== Segment start ==

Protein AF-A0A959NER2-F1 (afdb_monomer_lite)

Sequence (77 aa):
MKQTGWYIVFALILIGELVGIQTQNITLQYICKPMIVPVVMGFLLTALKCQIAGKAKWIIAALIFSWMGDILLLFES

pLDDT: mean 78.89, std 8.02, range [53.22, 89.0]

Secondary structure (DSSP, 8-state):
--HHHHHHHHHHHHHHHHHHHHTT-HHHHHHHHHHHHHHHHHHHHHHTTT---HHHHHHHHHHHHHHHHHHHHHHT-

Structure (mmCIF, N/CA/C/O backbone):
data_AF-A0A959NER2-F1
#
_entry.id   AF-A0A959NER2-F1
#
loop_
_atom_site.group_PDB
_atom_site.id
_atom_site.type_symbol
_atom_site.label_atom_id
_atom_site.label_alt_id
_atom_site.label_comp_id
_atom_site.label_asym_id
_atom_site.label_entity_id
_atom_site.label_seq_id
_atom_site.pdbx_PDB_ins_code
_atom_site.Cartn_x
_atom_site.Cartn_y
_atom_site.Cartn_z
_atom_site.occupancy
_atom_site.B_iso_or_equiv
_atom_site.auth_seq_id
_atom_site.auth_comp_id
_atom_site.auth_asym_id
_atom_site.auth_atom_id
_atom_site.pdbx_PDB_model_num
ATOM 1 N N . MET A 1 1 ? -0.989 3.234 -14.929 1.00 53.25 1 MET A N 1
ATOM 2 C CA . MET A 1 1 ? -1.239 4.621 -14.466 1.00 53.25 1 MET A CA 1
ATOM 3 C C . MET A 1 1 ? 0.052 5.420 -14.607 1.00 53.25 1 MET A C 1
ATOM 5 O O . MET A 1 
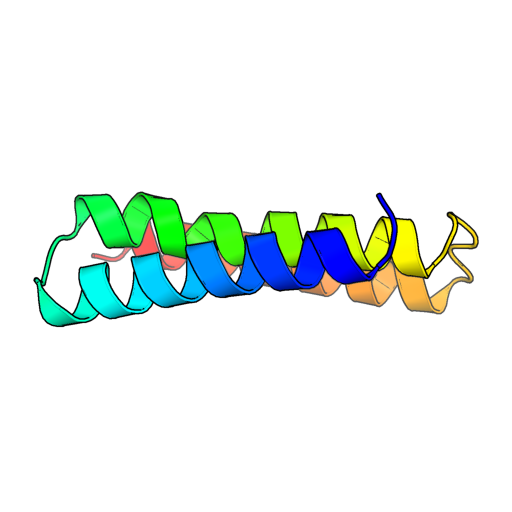1 ? 1.110 4.839 -14.390 1.00 53.25 1 MET A O 1
ATOM 9 N N . LYS A 1 2 ? 0.009 6.711 -14.979 1.00 60.00 2 LYS A N 1
ATOM 10 C CA . LYS A 1 2 ? 1.184 7.592 -14.794 1.00 60.00 2 LYS A CA 1
ATOM 11 C C . LYS A 1 2 ? 1.533 7.608 -13.299 1.00 60.00 2 LYS A C 1
ATOM 13 O O . LYS A 1 2 ? 0.615 7.535 -12.485 1.00 60.00 2 LYS A O 1
ATOM 18 N N . GLN A 1 3 ? 2.821 7.690 -12.948 1.00 66.44 3 GLN A N 1
ATOM 19 C CA . GLN A 1 3 ? 3.305 7.613 -11.555 1.00 66.44 3 GLN A CA 1
ATOM 20 C C . GLN A 1 3 ? 2.526 8.539 -10.599 1.00 66.44 3 GLN A C 1
ATOM 22 O O . GLN A 1 3 ? 2.236 8.152 -9.474 1.00 66.44 3 GLN A O 1
ATOM 27 N N . THR A 1 4 ? 2.065 9.692 -11.092 1.00 76.19 4 THR A N 1
ATOM 28 C CA . THR A 1 4 ? 1.198 10.653 -10.389 1.00 76.19 4 THR A CA 1
ATOM 29 C C . THR A 1 4 ? -0.077 10.047 -9.788 1.00 76.19 4 THR A C 1
ATOM 31 O O . THR A 1 4 ? -0.471 10.428 -8.692 1.00 76.19 4 THR A O 1
ATOM 34 N N . GLY A 1 5 ? -0.723 9.090 -10.461 1.00 80.81 5 GLY A N 1
ATOM 35 C CA . GLY A 1 5 ? -1.987 8.513 -9.989 1.00 80.81 5 GLY A CA 1
ATOM 36 C C . GLY A 1 5 ? -1.836 7.641 -8.740 1.00 80.81 5 GLY A C 1
ATOM 37 O O . GLY A 1 5 ? -2.733 7.613 -7.905 1.00 80.81 5 GLY A O 1
ATOM 38 N N . TRP A 1 6 ? -0.688 6.982 -8.574 1.00 78.50 6 TRP A N 1
ATOM 39 C CA . TRP A 1 6 ? -0.403 6.180 -7.382 1.00 78.50 6 TRP A CA 1
ATOM 40 C C . TRP A 1 6 ? -0.203 7.043 -6.140 1.00 78.50 6 TRP A C 1
ATOM 42 O O . TRP A 1 6 ? -0.686 6.679 -5.074 1.00 78.50 6 TRP A O 1
ATOM 52 N N . TYR A 1 7 ? 0.439 8.207 -6.283 1.00 80.88 7 TYR A N 1
ATOM 53 C CA . TYR A 1 7 ? 0.608 9.145 -5.172 1.00 80.88 7 TYR A CA 1
ATOM 54 C C . TYR A 1 7 ? -0.732 9.680 -4.661 1.00 80.88 7 TYR A C 1
ATOM 56 O O . TYR A 1 7 ? -0.903 9.820 -3.456 1.00 80.88 7 TYR A O 1
ATOM 64 N N . ILE A 1 8 ? -1.698 9.924 -5.554 1.00 85.62 8 ILE A N 1
ATOM 65 C CA . ILE A 1 8 ? -3.044 10.375 -5.169 1.00 85.62 8 ILE A CA 1
ATOM 66 C C . ILE A 1 8 ? -3.781 9.277 -4.395 1.00 85.62 8 ILE A C 1
ATOM 68 O O . ILE A 1 8 ? -4.341 9.548 -3.337 1.00 85.62 8 ILE A O 1
ATOM 72 N N . VAL A 1 9 ? -3.751 8.035 -4.891 1.00 84.62 9 VAL A N 1
ATOM 73 C CA . VAL A 1 9 ? -4.371 6.892 -4.200 1.00 84.62 9 VAL A CA 1
ATOM 74 C C . VAL A 1 9 ? -3.729 6.676 -2.830 1.00 84.62 9 VAL A C 1
ATOM 76 O O . VAL A 1 9 ? -4.437 6.532 -1.839 1.00 84.62 9 VAL A O 1
ATOM 79 N N . PHE A 1 10 ? -2.399 6.719 -2.756 1.00 84.88 10 PHE A N 1
ATOM 80 C CA . PHE A 1 10 ? -1.667 6.593 -1.500 1.00 84.88 10 PHE A CA 1
ATOM 81 C C . PHE A 1 10 ? -2.029 7.710 -0.513 1.00 84.88 10 PHE A C 1
ATOM 83 O O . PHE A 1 10 ? -2.341 7.425 0.639 1.00 84.88 10 PHE A O 1
ATOM 90 N N . ALA A 1 11 ? -2.065 8.965 -0.969 1.00 86.50 11 ALA A N 1
ATOM 91 C CA . ALA A 1 11 ? -2.447 10.101 -0.135 1.00 86.50 11 ALA A CA 1
ATOM 92 C C . ALA A 1 11 ? -3.879 9.968 0.407 1.00 86.50 11 ALA A C 1
ATOM 94 O O . ALA A 1 11 ? -4.103 10.224 1.586 1.00 86.50 11 ALA A O 1
ATOM 95 N N . LEU A 1 12 ? -4.837 9.524 -0.414 1.00 86.88 12 LEU A N 1
ATOM 96 C CA . LEU A 1 12 ? -6.220 9.306 0.025 1.00 86.88 12 LEU A CA 1
ATOM 97 C C . LEU A 1 12 ? -6.325 8.223 1.105 1.00 86.88 12 LEU A C 1
ATOM 99 O O . LEU A 1 12 ? -7.047 8.407 2.083 1.00 86.88 12 LEU A O 1
ATOM 103 N N . ILE A 1 13 ? -5.595 7.117 0.953 1.00 85.38 13 ILE A N 1
ATOM 104 C CA . ILE A 1 13 ? -5.599 6.022 1.932 1.00 85.38 13 ILE A CA 1
ATOM 105 C C . ILE A 1 13 ? -4.946 6.465 3.242 1.00 85.38 13 ILE A C 1
ATOM 107 O O . ILE A 1 13 ? -5.477 6.171 4.308 1.00 85.38 13 ILE A O 1
ATOM 111 N N . LEU A 1 14 ? -3.850 7.223 3.165 1.00 85.12 14 LEU A N 1
ATOM 112 C CA . LEU A 1 14 ? -3.147 7.754 4.333 1.00 85.12 14 LEU A CA 1
ATOM 113 C C . LEU A 1 14 ? -4.023 8.759 5.098 1.00 85.12 14 LEU A C 1
ATOM 115 O O . LEU A 1 14 ? -4.122 8.696 6.320 1.00 85.12 14 LEU A O 1
ATOM 119 N N . ILE A 1 15 ? -4.740 9.637 4.387 1.00 87.50 15 ILE A N 1
ATOM 120 C CA . ILE A 1 15 ? -5.739 10.524 5.003 1.00 87.50 15 ILE A CA 1
ATOM 121 C C . ILE A 1 15 ? -6.840 9.700 5.683 1.00 87.50 15 ILE A C 1
ATOM 123 O O . ILE A 1 15 ? -7.199 9.993 6.822 1.00 87.50 15 ILE A O 1
ATOM 127 N N . GLY A 1 16 ? -7.351 8.657 5.021 1.00 82.19 16 GLY A N 1
ATOM 128 C CA . GLY A 1 16 ? -8.346 7.751 5.597 1.00 82.19 16 GLY A CA 1
ATOM 129 C C . GLY A 1 16 ? -7.860 7.064 6.875 1.00 82.19 16 GLY A C 1
ATOM 130 O O . GLY A 1 16 ? -8.593 7.016 7.860 1.00 82.19 16 GLY A O 1
ATOM 131 N N . GLU A 1 17 ? -6.607 6.609 6.900 1.00 82.00 17 GLU A N 1
ATOM 132 C CA . GLU A 1 17 ? -6.000 6.014 8.091 1.00 82.00 17 GLU A CA 1
ATOM 133 C C . GLU A 1 17 ? -5.874 7.029 9.234 1.00 82.00 17 GLU A C 1
ATOM 135 O O . GLU A 1 17 ? -6.295 6.740 10.353 1.00 82.00 17 GLU A O 1
ATOM 140 N N . LEU A 1 18 ? -5.375 8.239 8.960 1.00 84.38 18 LEU A N 1
ATOM 141 C CA . LEU A 1 18 ? -5.258 9.303 9.964 1.00 84.38 18 LEU A CA 1
ATOM 142 C C . LEU A 1 18 ? -6.618 9.674 10.562 1.0
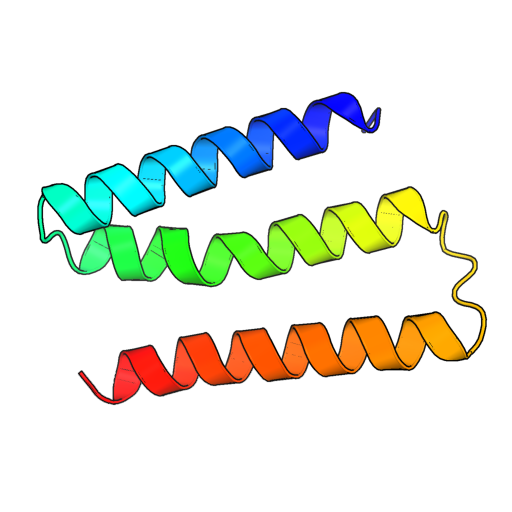0 84.38 18 LEU A C 1
ATOM 144 O O . LEU A 1 18 ? -6.738 9.832 11.778 1.00 84.38 18 LEU A O 1
ATOM 148 N N . VAL A 1 19 ? -7.656 9.761 9.728 1.00 86.25 19 VAL A N 1
ATOM 149 C CA . VAL A 1 19 ? -9.033 9.985 10.186 1.00 86.25 19 VAL A CA 1
ATOM 150 C C . VAL A 1 19 ? -9.524 8.802 11.024 1.00 86.25 19 VAL A C 1
ATOM 152 O O . VAL A 1 19 ? -10.147 9.015 12.063 1.00 86.25 19 VAL A O 1
ATOM 155 N N . GLY A 1 20 ? -9.211 7.563 10.641 1.00 81.50 20 GLY A N 1
ATOM 156 C CA . GLY A 1 20 ? -9.557 6.355 11.399 1.00 81.50 20 GLY A CA 1
ATOM 157 C C . GLY A 1 20 ? -8.880 6.285 12.768 1.00 81.50 20 GLY A C 1
ATOM 158 O O . GLY A 1 20 ? -9.499 5.867 13.748 1.00 81.50 20 GLY A O 1
ATOM 159 N N . ILE A 1 21 ? -7.633 6.750 12.865 1.00 81.94 21 ILE A N 1
ATOM 160 C CA . ILE A 1 21 ? -6.896 6.890 14.129 1.00 81.94 21 ILE A CA 1
ATOM 161 C C . ILE A 1 21 ? -7.546 7.958 15.006 1.00 81.94 21 ILE A C 1
ATOM 163 O O . ILE A 1 21 ? -7.831 7.712 16.180 1.00 81.94 21 ILE A O 1
ATOM 167 N N . GLN A 1 22 ? -7.829 9.129 14.434 1.00 86.81 22 GLN A N 1
ATOM 168 C CA . GLN A 1 22 ? -8.376 10.257 15.184 1.00 86.81 22 GLN A CA 1
ATOM 169 C C . GLN A 1 22 ? -9.808 9.995 15.675 1.00 86.81 22 GLN A C 1
ATOM 171 O O . GLN A 1 22 ? -10.163 10.384 16.783 1.00 86.81 22 GLN A O 1
ATOM 176 N N . THR A 1 23 ? -10.618 9.291 14.884 1.00 85.62 23 THR A N 1
ATOM 177 C CA . THR A 1 23 ? -11.995 8.914 15.249 1.00 85.62 23 THR A CA 1
ATOM 178 C C . THR A 1 23 ? -12.080 7.636 16.087 1.00 85.62 23 THR A C 1
ATOM 180 O O . THR A 1 23 ? -13.186 7.225 16.428 1.00 85.62 23 THR A O 1
ATOM 183 N N . GLN A 1 24 ? -10.941 7.001 16.415 1.00 78.50 24 GLN A N 1
ATOM 184 C CA . GLN A 1 24 ? -10.871 5.700 17.105 1.00 78.50 24 GLN A CA 1
ATOM 185 C C . GLN A 1 24 ? -11.749 4.629 16.432 1.00 78.50 24 GLN A C 1
ATOM 187 O O . GLN A 1 24 ? -12.263 3.710 17.068 1.00 78.50 24 GLN A O 1
ATOM 192 N N . ASN A 1 25 ? -11.950 4.758 15.119 1.00 76.50 25 ASN A N 1
ATOM 193 C CA . ASN A 1 25 ? -12.858 3.908 14.376 1.00 76.50 25 ASN A CA 1
ATOM 194 C C . ASN A 1 25 ? -12.101 2.672 13.891 1.00 76.50 25 ASN A C 1
ATOM 196 O O . ASN A 1 25 ? -11.419 2.695 12.862 1.00 76.50 25 ASN A O 1
ATOM 200 N N . ILE A 1 26 ? -12.217 1.602 14.675 1.00 77.50 26 ILE A N 1
ATOM 201 C CA . ILE A 1 26 ? -11.493 0.338 14.500 1.00 77.50 26 ILE A CA 1
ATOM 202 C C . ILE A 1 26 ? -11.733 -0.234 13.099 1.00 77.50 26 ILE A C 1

== Segment end ==

## [INSTRUCTIONS TO FOLLOW]
Nothing but the lines from the one with "ATOM 177 C CA" through the last line of the entries should be repeated, and those exactly.

## [SOLUTION FOR THIS TASK]
ATOM 177 C CA . THR A 1 23 ? -11.995 8.914 15.249 1.00 85.62 23 THR A CA 1
ATOM 178 C C . THR A 1 23 ? -12.080 7.636 16.087 1.00 85.62 23 THR A C 1
ATOM 180 O O . THR A 1 23 ? -13.186 7.225 16.428 1.00 85.62 23 THR A O 1
ATOM 183 N N . GLN A 1 24 ? -10.941 7.001 16.415 1.00 78.50 24 GLN A N 1
ATOM 184 C CA . GLN A 1 24 ? -10.871 5.700 17.105 1.00 78.50 24 GLN A CA 1
ATOM 185 C C . GLN A 1 24 ? -11.749 4.629 16.432 1.00 78.50 24 GLN A C 1
ATOM 187 O O . GLN A 1 24 ? -12.263 3.710 17.068 1.00 78.50 24 GLN A O 1
ATOM 192 N N . ASN A 1 25 ? -11.950 4.758 15.119 1.00 76.50 25 ASN A N 1
ATOM 193 C CA . ASN A 1 25 ? -12.858 3.908 14.376 1.00 76.50 25 ASN A CA 1
ATOM 194 C C . ASN A 1 25 ? -12.101 2.672 13.891 1.00 76.50 25 ASN A C 1
ATOM 196 O O . ASN A 1 25 ? -11.419 2.695 12.862 1.00 76.50 25 ASN A O 1
ATOM 200 N N . ILE A 1 26 ? -12.217 1.602 14.675 1.00 77.50 26 ILE A N 1
ATOM 201 C CA . ILE A 1 26 ? -11.493 0.338 14.500 1.00 77.50 26 ILE A CA 1
ATOM 202 C C . ILE A 1 26 ? -11.733 -0.234 13.099 1.00 77.50 26 ILE A C 1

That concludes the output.